◆ **Problem details**: A line below contains "ATOM 1 N N . GLY", and a later one contains "ATOM 3 C C . GLY". Repeat both, with every line between them, exactly.

◆ **Entries supplied**:
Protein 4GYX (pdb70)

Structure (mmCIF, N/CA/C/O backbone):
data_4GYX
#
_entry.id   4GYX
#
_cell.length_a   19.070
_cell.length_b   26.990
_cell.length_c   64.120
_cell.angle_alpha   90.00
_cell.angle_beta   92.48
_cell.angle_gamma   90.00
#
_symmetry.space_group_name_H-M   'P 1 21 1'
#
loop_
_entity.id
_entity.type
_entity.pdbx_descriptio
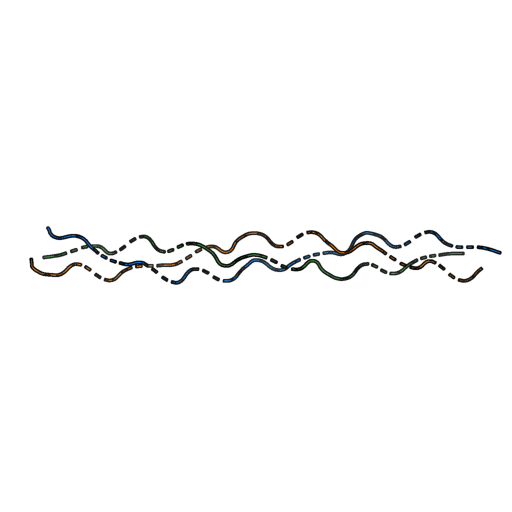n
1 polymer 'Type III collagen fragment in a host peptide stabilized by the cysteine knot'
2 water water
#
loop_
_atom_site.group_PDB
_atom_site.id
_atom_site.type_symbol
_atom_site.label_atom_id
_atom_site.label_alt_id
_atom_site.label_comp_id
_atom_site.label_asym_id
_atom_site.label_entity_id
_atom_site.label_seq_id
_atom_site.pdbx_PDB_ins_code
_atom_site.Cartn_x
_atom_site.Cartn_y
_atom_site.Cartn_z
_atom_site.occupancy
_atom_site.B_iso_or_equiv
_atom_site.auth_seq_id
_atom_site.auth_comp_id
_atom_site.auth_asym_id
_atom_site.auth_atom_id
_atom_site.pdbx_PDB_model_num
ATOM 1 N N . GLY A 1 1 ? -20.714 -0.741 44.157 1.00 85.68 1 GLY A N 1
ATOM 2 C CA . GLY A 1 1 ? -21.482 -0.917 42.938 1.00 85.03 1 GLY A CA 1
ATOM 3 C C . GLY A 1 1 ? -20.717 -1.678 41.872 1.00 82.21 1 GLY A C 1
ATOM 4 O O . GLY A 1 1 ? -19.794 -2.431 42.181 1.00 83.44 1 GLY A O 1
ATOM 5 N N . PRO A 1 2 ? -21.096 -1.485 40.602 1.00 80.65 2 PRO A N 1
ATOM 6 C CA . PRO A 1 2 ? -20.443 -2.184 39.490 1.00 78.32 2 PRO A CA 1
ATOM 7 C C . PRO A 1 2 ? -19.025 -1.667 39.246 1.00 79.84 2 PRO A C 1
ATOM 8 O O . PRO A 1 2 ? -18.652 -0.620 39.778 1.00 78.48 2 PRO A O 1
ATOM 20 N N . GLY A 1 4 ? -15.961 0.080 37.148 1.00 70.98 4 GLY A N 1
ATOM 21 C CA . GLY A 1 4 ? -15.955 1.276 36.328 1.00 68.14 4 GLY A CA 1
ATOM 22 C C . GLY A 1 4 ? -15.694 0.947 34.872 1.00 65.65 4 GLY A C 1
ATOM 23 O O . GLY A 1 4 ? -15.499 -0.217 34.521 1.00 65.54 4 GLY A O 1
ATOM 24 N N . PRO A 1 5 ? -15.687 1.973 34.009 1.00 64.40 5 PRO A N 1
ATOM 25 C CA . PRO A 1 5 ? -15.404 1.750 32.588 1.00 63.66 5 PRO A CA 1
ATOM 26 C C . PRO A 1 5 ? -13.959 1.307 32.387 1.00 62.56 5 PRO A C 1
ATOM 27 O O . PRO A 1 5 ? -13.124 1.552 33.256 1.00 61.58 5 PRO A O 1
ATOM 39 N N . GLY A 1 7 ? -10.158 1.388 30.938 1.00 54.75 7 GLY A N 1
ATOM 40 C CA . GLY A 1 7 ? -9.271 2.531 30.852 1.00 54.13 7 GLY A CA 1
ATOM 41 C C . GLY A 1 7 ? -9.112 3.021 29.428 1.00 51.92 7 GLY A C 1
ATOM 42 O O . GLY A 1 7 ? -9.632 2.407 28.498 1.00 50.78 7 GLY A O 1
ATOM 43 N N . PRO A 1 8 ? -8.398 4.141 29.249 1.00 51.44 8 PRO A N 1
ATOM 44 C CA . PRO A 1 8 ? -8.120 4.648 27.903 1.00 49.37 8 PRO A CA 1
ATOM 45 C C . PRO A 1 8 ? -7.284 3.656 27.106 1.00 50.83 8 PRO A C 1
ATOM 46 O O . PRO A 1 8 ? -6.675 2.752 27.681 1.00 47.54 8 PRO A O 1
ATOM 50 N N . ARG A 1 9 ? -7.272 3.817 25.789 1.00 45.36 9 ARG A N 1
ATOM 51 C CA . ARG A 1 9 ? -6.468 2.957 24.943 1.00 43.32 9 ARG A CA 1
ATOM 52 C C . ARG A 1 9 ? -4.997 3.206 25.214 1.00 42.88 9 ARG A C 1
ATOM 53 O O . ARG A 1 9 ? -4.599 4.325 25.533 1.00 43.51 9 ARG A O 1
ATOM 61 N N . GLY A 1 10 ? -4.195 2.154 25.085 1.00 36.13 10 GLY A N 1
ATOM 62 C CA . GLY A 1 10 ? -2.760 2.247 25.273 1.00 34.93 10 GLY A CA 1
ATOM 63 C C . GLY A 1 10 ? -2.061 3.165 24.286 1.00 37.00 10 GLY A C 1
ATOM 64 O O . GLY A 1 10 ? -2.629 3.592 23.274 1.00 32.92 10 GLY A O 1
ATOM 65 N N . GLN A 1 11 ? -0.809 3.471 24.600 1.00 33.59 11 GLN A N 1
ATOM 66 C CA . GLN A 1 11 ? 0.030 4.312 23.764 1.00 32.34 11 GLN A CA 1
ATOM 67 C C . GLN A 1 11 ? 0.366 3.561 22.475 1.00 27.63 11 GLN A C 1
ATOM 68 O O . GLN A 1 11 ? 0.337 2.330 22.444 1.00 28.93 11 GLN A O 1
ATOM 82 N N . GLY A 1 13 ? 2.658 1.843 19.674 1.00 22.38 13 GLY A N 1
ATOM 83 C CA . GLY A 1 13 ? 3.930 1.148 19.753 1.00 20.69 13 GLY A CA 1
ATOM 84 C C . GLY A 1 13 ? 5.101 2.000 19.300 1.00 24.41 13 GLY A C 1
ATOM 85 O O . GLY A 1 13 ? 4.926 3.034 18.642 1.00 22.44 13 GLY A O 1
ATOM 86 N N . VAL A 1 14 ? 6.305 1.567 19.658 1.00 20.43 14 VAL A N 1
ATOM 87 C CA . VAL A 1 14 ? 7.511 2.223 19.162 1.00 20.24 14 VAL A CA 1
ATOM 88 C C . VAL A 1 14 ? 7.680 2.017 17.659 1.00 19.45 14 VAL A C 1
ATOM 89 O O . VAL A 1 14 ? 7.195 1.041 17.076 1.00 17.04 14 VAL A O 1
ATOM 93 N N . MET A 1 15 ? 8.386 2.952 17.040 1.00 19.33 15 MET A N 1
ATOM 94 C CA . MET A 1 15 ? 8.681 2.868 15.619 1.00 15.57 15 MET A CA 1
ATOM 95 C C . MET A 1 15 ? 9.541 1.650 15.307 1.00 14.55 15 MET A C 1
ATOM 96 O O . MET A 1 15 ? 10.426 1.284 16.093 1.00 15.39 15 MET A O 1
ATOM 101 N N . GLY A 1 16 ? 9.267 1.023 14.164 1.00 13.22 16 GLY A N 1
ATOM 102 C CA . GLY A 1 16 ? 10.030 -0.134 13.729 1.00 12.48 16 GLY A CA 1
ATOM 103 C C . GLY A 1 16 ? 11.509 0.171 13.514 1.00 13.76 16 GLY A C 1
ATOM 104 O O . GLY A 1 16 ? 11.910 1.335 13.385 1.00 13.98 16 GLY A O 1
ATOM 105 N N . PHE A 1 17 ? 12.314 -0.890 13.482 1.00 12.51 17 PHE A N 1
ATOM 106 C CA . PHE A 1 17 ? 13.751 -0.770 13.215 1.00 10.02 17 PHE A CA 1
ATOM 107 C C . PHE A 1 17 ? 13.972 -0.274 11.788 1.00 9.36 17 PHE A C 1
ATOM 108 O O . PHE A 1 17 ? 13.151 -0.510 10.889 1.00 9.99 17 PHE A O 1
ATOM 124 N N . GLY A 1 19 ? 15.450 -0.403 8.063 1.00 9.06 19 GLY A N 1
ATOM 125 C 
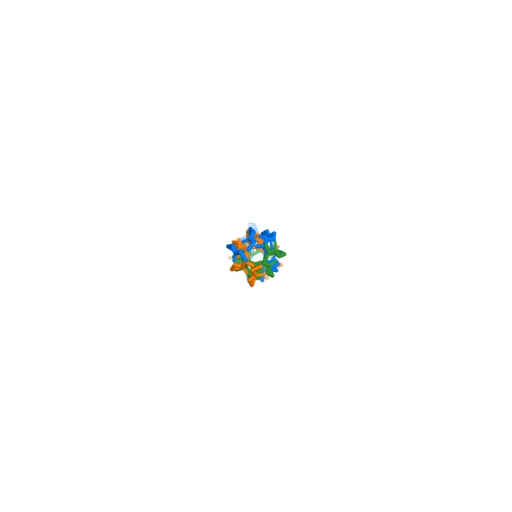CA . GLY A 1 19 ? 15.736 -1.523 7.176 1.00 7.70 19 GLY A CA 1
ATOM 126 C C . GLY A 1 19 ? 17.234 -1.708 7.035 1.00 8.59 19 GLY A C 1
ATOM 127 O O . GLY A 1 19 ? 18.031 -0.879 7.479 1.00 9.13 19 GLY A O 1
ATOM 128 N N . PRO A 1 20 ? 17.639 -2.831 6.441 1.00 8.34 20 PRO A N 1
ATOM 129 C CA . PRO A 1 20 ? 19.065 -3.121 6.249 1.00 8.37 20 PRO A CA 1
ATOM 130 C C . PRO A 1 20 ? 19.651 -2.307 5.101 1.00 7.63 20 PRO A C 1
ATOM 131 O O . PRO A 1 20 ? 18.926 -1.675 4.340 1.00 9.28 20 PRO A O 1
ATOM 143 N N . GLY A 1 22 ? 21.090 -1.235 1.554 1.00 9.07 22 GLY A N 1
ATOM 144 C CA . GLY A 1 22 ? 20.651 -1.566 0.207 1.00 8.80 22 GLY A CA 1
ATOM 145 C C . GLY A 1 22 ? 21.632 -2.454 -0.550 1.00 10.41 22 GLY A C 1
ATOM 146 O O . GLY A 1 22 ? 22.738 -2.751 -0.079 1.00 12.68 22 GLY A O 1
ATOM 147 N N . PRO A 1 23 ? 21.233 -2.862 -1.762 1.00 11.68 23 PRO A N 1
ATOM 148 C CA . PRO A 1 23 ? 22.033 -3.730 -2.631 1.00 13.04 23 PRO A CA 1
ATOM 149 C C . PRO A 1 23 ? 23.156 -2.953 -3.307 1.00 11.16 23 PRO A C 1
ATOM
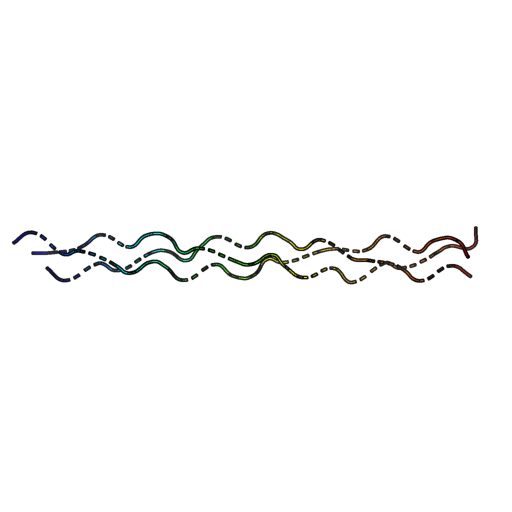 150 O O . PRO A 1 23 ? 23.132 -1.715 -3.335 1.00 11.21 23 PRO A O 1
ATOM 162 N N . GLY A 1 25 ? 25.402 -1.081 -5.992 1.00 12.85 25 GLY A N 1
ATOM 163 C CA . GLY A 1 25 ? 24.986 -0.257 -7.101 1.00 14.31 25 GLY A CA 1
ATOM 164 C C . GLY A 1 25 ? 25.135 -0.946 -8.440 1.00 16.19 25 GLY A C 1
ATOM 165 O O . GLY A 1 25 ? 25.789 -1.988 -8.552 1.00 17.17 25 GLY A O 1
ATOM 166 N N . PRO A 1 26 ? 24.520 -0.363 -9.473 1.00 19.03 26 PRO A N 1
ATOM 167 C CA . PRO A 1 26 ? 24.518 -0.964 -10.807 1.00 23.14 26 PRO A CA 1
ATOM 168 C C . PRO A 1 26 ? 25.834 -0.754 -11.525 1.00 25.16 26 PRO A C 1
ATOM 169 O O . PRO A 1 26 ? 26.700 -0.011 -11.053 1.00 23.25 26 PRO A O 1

---

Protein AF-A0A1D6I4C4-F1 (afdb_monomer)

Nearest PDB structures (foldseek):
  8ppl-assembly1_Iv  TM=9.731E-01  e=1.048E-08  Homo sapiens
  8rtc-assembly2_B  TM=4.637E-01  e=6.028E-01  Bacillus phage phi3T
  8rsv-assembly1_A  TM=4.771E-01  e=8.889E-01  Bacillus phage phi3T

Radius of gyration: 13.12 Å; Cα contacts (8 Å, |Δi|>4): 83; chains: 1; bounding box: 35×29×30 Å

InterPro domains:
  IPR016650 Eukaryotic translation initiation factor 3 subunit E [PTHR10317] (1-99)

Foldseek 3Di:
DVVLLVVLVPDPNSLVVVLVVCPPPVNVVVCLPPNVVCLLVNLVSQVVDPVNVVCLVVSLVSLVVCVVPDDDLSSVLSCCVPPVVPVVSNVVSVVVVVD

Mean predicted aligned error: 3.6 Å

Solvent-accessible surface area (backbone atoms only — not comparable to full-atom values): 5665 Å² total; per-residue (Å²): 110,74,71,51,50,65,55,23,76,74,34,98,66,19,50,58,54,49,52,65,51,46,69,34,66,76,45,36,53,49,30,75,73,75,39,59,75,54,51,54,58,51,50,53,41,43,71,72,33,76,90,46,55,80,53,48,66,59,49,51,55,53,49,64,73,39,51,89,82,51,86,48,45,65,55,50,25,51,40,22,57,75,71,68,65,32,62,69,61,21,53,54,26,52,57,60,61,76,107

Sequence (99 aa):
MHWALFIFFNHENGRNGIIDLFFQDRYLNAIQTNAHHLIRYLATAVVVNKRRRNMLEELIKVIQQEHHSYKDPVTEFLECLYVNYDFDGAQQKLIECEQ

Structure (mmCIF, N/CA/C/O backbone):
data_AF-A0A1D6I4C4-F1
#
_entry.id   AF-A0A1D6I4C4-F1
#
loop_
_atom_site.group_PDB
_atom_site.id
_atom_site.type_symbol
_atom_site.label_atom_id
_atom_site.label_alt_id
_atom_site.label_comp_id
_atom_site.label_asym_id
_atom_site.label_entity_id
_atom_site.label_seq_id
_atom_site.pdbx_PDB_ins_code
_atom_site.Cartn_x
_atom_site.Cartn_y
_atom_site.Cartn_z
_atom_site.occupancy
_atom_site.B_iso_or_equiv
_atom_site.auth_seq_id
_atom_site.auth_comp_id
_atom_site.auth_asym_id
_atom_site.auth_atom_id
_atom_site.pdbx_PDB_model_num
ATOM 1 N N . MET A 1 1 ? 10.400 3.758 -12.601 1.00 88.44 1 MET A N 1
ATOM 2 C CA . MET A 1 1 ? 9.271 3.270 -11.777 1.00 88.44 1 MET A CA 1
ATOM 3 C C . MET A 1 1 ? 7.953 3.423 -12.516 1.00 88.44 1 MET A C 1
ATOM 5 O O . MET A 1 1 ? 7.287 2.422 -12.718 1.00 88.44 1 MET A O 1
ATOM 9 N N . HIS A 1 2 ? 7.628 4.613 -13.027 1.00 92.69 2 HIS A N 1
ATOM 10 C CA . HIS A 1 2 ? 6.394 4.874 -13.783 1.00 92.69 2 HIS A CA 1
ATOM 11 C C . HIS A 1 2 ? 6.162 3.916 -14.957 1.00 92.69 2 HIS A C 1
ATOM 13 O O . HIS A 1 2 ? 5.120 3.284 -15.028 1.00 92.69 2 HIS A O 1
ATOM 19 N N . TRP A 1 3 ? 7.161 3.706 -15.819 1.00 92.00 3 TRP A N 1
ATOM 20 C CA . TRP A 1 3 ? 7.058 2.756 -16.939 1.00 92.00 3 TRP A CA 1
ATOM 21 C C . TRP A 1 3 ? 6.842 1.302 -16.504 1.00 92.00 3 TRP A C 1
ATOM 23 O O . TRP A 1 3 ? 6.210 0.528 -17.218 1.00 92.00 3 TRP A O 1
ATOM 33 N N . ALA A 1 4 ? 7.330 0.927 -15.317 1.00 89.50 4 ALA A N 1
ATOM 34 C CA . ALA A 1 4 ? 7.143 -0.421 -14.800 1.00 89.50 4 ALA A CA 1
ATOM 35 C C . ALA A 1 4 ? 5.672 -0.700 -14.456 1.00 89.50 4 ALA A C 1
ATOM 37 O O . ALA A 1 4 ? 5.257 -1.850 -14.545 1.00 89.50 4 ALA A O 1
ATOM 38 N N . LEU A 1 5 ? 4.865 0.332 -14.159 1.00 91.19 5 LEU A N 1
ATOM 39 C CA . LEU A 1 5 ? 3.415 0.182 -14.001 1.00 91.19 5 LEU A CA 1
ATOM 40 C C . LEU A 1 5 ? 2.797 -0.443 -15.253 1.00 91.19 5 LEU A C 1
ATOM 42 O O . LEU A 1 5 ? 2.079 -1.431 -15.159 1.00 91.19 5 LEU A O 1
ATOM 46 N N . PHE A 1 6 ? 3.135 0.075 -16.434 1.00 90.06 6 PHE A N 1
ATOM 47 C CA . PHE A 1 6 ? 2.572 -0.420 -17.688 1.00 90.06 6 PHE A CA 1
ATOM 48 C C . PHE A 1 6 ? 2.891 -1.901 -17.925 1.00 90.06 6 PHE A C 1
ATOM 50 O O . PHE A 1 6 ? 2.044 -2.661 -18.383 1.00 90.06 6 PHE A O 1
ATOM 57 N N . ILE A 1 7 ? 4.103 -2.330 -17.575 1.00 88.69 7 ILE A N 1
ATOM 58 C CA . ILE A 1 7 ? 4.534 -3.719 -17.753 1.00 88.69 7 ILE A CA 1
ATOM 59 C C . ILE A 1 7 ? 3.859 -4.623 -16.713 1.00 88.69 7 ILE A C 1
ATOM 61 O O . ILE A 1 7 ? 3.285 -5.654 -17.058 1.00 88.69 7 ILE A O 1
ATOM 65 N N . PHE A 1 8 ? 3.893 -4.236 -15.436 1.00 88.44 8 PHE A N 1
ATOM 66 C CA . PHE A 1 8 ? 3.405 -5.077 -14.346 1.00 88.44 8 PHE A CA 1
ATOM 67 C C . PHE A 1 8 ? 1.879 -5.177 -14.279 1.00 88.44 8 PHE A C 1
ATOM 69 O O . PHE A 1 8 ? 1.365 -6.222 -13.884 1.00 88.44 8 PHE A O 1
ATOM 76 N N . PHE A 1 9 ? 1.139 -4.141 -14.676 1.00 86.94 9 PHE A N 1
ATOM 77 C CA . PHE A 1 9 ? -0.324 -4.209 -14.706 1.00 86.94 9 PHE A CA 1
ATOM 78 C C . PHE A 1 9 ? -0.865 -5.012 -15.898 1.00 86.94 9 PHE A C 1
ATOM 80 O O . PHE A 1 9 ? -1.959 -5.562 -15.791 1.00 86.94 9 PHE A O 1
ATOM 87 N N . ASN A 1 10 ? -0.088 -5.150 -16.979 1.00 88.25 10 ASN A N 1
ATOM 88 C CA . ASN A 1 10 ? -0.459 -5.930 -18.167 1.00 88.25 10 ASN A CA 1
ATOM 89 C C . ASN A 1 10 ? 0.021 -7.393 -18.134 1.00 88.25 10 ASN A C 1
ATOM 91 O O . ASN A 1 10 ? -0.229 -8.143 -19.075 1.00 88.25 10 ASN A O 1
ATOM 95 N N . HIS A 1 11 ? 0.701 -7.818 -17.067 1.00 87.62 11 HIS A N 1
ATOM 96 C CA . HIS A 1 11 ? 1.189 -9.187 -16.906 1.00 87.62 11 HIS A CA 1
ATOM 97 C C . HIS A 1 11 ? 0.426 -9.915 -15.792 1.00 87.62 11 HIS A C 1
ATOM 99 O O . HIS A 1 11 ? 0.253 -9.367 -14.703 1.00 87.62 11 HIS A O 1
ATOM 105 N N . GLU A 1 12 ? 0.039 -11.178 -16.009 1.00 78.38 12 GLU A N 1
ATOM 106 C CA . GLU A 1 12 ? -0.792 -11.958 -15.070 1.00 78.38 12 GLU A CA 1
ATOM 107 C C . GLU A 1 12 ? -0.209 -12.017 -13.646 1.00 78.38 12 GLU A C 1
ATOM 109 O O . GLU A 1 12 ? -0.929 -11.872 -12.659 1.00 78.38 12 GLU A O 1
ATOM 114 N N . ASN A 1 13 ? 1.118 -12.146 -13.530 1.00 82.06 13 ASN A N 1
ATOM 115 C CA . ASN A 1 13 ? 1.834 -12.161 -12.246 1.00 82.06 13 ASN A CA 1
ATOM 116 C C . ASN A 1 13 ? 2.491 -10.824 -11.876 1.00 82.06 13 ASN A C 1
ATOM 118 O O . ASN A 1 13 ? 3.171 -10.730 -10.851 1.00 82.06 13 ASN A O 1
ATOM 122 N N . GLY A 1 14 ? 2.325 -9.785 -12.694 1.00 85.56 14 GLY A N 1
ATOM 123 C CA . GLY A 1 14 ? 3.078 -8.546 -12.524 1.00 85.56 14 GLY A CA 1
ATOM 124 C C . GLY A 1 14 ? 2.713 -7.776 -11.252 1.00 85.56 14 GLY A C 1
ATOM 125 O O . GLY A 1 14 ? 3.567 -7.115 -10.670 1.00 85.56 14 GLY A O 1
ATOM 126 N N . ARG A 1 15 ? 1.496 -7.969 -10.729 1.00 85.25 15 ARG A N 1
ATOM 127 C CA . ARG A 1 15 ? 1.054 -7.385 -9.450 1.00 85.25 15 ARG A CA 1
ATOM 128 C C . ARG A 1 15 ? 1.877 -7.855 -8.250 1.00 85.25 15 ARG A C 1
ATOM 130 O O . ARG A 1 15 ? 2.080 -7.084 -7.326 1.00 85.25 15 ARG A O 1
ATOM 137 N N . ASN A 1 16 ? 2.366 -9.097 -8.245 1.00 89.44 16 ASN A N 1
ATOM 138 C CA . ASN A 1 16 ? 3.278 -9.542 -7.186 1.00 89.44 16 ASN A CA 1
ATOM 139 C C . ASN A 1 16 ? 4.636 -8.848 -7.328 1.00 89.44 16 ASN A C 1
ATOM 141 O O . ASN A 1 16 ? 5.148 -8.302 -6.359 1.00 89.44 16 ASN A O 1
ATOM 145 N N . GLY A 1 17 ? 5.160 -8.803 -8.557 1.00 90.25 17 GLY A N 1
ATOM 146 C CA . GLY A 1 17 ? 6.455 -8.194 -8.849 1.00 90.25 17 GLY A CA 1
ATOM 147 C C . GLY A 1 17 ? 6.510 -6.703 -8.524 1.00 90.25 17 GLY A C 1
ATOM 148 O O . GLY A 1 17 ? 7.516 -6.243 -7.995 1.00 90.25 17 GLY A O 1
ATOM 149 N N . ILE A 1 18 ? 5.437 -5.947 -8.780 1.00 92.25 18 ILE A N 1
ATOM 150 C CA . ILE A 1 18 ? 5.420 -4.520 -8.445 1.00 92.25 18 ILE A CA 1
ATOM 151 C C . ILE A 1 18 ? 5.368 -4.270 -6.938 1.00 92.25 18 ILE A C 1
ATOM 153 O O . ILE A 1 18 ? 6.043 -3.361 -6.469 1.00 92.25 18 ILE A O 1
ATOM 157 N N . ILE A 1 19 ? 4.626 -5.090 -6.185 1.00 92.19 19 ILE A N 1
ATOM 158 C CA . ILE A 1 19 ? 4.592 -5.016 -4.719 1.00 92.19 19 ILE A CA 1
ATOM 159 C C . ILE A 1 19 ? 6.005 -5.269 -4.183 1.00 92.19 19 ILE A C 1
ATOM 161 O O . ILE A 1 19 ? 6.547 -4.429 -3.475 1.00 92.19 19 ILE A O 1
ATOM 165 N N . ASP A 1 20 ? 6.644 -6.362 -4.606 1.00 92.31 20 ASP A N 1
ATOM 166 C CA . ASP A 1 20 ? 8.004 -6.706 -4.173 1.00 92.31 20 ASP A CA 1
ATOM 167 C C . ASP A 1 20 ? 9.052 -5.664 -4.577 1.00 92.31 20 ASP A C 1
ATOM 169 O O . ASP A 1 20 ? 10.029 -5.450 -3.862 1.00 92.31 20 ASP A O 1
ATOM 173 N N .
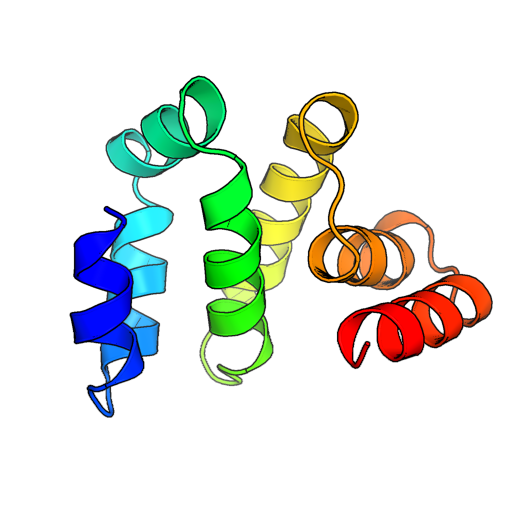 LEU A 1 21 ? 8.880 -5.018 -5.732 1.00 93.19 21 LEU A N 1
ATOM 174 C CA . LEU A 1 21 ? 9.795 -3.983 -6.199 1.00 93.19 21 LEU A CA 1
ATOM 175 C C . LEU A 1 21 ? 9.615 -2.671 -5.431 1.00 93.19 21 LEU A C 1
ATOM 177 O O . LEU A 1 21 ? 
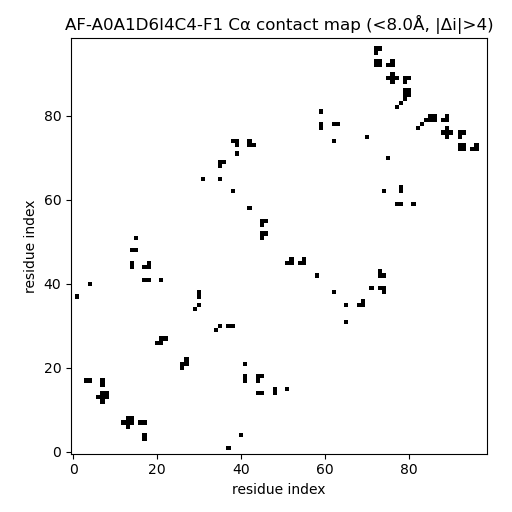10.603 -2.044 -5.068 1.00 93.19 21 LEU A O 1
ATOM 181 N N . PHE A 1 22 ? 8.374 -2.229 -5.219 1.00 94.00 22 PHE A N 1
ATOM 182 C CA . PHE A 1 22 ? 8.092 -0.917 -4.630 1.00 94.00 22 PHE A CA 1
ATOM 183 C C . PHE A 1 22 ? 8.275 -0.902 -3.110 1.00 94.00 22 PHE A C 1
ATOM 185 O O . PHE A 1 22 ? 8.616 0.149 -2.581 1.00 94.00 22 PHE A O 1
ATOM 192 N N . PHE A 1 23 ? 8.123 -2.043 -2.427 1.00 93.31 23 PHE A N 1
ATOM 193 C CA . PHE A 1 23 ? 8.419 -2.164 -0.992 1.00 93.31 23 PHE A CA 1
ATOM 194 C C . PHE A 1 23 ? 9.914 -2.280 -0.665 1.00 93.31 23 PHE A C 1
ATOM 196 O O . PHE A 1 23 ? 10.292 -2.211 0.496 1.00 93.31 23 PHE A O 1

◆ **Result for this task**:
ATOM 1 N N . GLY A 1 1 ? -20.714 -0.741 44.157 1.00 85.68 1 GLY A N 1
ATOM 2 C CA . GLY A 1 1 ? -21.482 -0.917 42.938 1.00 85.03 1 GLY A CA 1
ATOM 3 C C . GLY A 1 1 ? -20.717 -1.678 41.872 1.00 82.21 1 GLY A C 1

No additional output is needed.